What is required
Each line below from the one containing "ATOM 39 C C" through the one containing "ATOM 89 C CA" is to be given again exactly, and no line outside that span.

Records shown
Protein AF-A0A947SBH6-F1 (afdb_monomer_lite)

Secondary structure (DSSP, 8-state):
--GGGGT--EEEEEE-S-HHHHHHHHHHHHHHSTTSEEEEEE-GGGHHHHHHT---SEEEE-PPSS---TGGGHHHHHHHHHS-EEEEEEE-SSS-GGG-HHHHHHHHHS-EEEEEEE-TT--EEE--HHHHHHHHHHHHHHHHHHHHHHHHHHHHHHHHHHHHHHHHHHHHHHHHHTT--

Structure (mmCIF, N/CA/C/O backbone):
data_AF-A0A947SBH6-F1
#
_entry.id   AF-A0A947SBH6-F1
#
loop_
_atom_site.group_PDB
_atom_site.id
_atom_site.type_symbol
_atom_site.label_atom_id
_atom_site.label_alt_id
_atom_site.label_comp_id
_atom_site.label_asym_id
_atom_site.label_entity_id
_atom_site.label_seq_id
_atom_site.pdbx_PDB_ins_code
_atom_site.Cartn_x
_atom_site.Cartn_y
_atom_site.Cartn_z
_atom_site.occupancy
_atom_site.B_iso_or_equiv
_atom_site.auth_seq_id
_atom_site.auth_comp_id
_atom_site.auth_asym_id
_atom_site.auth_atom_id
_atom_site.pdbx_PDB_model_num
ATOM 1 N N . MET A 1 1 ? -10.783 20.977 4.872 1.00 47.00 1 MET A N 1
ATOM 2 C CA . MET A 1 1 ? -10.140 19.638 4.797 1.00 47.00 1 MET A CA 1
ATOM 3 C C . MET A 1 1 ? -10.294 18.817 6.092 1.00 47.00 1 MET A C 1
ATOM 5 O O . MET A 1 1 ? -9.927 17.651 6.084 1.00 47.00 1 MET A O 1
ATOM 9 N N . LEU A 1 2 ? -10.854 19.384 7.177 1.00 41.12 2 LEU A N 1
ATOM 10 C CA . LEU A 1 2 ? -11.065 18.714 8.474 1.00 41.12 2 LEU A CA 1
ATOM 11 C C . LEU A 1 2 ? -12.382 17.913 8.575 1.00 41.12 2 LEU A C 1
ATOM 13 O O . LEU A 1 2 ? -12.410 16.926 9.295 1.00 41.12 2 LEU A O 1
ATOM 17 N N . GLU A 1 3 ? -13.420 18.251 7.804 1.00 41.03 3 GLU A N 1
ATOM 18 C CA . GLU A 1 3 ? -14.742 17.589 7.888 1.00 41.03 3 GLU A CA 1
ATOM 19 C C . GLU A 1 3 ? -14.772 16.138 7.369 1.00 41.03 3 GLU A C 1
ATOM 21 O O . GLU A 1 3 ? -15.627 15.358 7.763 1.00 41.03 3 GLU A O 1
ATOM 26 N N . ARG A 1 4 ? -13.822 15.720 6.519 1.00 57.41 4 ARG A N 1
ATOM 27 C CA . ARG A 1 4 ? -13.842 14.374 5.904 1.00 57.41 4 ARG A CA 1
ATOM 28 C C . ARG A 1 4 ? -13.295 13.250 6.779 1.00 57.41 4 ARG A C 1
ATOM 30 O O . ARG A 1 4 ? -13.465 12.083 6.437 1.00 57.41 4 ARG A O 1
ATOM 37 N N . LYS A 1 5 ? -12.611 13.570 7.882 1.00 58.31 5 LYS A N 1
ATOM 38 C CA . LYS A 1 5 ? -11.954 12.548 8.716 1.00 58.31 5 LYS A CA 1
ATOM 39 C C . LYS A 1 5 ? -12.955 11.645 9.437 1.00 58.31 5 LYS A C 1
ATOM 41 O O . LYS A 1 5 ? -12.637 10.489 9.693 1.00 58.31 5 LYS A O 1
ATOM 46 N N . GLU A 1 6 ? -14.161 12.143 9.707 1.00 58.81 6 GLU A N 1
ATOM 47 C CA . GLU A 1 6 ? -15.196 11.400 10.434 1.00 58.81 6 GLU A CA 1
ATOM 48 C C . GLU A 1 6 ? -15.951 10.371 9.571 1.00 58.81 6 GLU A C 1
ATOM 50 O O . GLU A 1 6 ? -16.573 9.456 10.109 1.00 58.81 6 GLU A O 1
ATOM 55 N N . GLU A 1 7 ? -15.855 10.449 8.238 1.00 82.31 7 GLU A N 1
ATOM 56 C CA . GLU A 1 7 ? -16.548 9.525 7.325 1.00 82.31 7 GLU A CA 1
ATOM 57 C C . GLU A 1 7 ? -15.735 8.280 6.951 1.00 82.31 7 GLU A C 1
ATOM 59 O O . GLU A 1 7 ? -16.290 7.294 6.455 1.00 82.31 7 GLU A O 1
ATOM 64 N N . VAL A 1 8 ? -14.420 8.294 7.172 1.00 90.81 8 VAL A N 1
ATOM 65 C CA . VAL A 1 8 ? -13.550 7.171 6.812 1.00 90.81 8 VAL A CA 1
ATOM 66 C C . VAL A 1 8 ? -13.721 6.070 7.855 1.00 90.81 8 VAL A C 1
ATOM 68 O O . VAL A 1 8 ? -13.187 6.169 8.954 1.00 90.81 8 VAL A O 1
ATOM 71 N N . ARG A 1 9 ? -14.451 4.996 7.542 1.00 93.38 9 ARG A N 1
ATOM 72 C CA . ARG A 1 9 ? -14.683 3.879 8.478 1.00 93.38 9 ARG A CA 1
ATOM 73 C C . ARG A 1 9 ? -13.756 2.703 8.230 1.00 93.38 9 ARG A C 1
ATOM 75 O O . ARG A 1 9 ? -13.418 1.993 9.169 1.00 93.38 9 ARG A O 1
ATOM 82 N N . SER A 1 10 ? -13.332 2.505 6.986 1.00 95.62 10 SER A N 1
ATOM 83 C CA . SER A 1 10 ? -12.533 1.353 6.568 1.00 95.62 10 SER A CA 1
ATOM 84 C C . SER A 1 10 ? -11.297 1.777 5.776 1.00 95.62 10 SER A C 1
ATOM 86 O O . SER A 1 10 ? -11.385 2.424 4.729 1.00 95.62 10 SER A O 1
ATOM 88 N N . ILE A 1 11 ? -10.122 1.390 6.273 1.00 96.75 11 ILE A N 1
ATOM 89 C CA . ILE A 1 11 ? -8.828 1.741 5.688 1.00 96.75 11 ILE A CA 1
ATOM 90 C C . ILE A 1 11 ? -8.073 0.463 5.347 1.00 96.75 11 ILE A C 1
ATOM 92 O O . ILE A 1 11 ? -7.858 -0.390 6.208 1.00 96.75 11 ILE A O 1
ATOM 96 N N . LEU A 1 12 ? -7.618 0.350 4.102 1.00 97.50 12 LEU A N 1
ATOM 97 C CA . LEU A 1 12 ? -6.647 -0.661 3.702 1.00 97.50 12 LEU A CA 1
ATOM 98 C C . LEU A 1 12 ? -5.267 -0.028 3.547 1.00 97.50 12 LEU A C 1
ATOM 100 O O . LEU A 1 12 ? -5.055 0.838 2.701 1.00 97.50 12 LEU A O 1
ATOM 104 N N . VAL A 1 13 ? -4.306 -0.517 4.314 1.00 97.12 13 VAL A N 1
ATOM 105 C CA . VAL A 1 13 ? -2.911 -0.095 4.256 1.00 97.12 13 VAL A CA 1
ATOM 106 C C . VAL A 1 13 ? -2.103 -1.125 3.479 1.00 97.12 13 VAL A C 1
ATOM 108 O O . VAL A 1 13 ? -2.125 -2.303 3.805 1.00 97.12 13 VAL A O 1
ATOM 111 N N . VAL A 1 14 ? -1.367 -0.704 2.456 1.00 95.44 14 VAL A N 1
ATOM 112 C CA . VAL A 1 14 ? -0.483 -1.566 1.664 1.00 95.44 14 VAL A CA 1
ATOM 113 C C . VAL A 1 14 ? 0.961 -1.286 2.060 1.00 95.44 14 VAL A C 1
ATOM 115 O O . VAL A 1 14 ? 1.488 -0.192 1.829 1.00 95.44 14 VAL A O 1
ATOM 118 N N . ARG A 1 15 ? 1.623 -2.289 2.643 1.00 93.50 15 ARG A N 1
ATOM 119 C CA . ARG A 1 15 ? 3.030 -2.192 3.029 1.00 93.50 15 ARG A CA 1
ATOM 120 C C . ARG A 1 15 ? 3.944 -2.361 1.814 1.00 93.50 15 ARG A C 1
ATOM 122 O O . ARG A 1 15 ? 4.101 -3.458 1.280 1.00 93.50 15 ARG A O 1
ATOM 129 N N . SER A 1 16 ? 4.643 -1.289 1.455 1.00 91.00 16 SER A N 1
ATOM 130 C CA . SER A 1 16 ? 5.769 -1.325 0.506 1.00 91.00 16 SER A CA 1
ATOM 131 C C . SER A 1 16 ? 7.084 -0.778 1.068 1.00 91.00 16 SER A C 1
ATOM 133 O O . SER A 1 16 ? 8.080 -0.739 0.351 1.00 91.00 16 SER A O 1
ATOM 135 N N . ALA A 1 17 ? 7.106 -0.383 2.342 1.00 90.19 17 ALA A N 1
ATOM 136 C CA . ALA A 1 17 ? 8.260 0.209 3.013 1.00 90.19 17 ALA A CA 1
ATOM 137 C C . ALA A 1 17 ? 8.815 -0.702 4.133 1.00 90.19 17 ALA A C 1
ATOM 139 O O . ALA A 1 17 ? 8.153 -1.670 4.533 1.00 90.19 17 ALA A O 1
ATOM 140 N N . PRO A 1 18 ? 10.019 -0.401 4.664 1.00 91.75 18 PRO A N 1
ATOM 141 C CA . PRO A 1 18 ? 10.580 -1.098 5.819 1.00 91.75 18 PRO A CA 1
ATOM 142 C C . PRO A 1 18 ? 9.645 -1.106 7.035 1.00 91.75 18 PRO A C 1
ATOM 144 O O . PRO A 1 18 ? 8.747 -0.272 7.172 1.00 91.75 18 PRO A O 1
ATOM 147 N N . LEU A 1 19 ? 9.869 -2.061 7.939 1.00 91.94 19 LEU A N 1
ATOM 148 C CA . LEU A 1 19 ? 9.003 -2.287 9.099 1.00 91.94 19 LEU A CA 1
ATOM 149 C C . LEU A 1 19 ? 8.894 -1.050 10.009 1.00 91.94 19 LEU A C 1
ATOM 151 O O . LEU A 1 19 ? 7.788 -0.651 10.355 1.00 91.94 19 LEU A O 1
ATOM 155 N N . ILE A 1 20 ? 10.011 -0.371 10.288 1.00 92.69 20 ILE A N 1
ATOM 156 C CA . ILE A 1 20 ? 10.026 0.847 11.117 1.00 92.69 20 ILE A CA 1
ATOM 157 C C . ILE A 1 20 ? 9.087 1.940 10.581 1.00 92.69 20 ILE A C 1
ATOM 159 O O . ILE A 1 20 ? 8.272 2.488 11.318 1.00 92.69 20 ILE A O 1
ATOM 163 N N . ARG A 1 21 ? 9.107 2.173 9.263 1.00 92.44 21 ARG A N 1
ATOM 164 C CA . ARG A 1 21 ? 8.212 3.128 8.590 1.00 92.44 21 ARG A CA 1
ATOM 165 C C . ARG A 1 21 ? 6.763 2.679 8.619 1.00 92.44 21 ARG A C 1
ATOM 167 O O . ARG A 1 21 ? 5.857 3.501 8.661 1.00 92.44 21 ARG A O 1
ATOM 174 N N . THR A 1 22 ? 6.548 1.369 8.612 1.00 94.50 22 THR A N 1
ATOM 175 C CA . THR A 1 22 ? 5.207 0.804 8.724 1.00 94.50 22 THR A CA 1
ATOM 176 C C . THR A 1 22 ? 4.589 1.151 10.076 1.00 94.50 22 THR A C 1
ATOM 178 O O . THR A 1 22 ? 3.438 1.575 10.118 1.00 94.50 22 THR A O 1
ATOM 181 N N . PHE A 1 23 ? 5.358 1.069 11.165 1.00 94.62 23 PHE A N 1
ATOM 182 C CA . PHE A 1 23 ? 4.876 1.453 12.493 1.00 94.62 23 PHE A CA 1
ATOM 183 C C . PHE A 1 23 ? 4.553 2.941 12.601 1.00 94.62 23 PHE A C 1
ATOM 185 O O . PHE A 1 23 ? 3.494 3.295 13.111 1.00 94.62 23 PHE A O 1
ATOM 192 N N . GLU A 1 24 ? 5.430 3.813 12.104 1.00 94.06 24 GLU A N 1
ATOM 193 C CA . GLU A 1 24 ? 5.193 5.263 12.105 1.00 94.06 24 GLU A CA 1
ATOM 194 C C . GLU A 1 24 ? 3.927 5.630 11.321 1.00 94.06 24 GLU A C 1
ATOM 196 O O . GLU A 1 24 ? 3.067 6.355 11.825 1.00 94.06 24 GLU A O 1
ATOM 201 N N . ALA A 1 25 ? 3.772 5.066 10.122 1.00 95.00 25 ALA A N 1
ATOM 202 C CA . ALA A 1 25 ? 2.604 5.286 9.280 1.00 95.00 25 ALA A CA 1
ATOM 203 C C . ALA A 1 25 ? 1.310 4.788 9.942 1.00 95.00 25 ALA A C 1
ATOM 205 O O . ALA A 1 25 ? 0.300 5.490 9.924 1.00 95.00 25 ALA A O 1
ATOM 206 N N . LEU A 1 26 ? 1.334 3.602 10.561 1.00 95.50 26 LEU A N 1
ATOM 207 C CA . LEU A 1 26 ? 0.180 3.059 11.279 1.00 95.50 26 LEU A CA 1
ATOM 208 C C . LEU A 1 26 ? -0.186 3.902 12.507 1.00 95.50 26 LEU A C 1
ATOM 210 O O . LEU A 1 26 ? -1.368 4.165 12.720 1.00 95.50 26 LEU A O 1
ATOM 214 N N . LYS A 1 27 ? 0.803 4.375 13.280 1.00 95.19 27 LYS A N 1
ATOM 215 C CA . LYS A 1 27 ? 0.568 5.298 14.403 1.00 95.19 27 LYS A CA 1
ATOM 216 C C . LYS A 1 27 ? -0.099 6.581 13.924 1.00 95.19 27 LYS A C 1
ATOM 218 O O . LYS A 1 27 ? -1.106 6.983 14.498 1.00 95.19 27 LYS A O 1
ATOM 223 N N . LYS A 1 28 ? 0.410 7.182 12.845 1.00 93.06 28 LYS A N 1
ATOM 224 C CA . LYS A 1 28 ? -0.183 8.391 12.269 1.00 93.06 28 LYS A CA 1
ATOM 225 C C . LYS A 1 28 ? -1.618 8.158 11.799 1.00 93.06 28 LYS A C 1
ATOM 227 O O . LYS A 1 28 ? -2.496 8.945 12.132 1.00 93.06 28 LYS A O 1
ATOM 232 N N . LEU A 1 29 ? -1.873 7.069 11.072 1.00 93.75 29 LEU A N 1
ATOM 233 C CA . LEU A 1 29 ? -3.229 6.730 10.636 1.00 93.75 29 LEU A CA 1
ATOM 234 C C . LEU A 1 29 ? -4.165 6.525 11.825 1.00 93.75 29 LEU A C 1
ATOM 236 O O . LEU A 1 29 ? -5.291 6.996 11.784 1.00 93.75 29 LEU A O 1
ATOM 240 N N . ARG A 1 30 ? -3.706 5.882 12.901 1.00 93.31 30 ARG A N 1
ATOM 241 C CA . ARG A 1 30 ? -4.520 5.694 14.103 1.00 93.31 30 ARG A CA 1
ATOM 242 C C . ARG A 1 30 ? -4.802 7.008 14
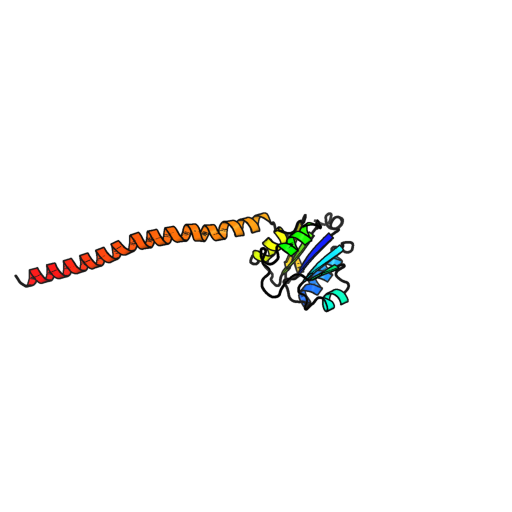.837 1.00 93.31 30 ARG A C 1
ATOM 244 O O . ARG A 1 30 ? -5.891 7.169 15.370 1.00 93.31 30 ARG A O 1
ATOM 251 N N . GLN A 1 31 ? -3.854 7.944 14.852 1.00 92.44 31 GLN A N 1
ATOM 252 C CA . GLN A 1 31 ? -4.067 9.290 15.400 1.00 92.44 31 GLN A CA 1
ATOM 253 C C . GLN A 1 31 ? -5.070 10.090 14.562 1.00 92.44 31 GLN A C 1
ATOM 255 O O . GLN A 1 31 ? -5.914 10.792 15.105 1.00 92.44 31 GLN A O 1
ATOM 260 N N . GLU A 1 32 ? -4.979 9.980 13.238 1.00 90.81 32 GLU A N 1
ATOM 261 C CA . GLU A 1 32 ? -5.810 10.740 12.306 1.00 90.81 32 GLU A CA 1
ATOM 262 C C . GLU A 1 32 ? -7.214 10.149 12.119 1.00 90.81 32 GLU A C 1
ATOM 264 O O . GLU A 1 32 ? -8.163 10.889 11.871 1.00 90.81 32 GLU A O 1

Result below
ATOM 39 C C . LYS A 1 5 ? -12.955 11.645 9.437 1.00 58.31 5 LYS A C 1
ATOM 41 O O . LYS A 1 5 ? -12.637 10.489 9.693 1.00 58.31 5 LYS A O 1
ATOM 46 N N . GLU A 1 6 ? -14.161 12.143 9.707 1.00 58.81 6 GLU A N 1
ATOM 47 C CA . GLU A 1 6 ? -15.196 11.400 10.434 1.00 58.81 6 GLU A CA 1
ATOM 48 C C . GLU A 1 6 ? -15.951 10.371 9.571 1.00 58.81 6 GLU A C 1
ATOM 50 O O . GLU A 1 6 ? -16.573 9.456 10.109 1.00 58.81 6 GLU A O 1
ATOM 55 N N . GLU A 1 7 ? -15.855 10.449 8.238 1.00 82.31 7 GLU A N 1
ATOM 56 C CA . GLU A 1 7 ? -16.548 9.525 7.325 1.00 82.31 7 GLU A CA 1
ATOM 57 C C . GLU A 1 7 ? -15.735 8.280 6.951 1.00 82.31 7 GLU A C 1
ATOM 59 O O . GLU A 1 7 ? -16.290 7.294 6.455 1.00 82.31 7 GLU A O 1
ATOM 64 N N . VAL A 1 8 ? -14.420 8.294 7.172 1.00 90.81 8 VAL A N 1
ATOM 65 C CA . VAL A 1 8 ? -13.550 7.171 6.812 1.00 90.81 8 VAL A CA 1
ATOM 66 C C . VAL A 1 8 ? -13.721 6.070 7.855 1.00 90.81 8 VAL A C 1
ATOM 68 O O . VAL A 1 8 ? -13.187 6.169 8.954 1.00 90.81 8 VAL A O 1
ATOM 71 N N . ARG A 1 9 ? -14.451 4.996 7.542 1.00 93.38 9 ARG A N 1
ATOM 72 C CA . ARG A 1 9 ? -14.683 3.879 8.478 1.00 93.38 9 ARG A CA 1
ATOM 73 C C . ARG A 1 9 ? -13.756 2.703 8.230 1.00 93.38 9 ARG A C 1
ATOM 75 O O . ARG A 1 9 ? -13.418 1.993 9.169 1.00 93.38 9 ARG A O 1
ATOM 82 N N . SER A 1 10 ? -13.332 2.505 6.986 1.00 95.62 10 SER A N 1
ATOM 83 C CA . SER A 1 10 ? -12.533 1.353 6.568 1.00 95.62 10 SER A CA 1
ATOM 84 C C . SER A 1 10 ? -11.297 1.777 5.776 1.00 95.62 10 SER A C 1
ATOM 86 O O . SER A 1 10 ? -11.385 2.424 4.729 1.00 95.62 10 SER A O 1
ATOM 88 N N . ILE A 1 11 ? -10.122 1.390 6.273 1.00 96.75 11 ILE A N 1
ATOM 89 C CA . ILE A 1 11 ? -8.828 1.741 5.688 1.00 96.75 11 ILE A CA 1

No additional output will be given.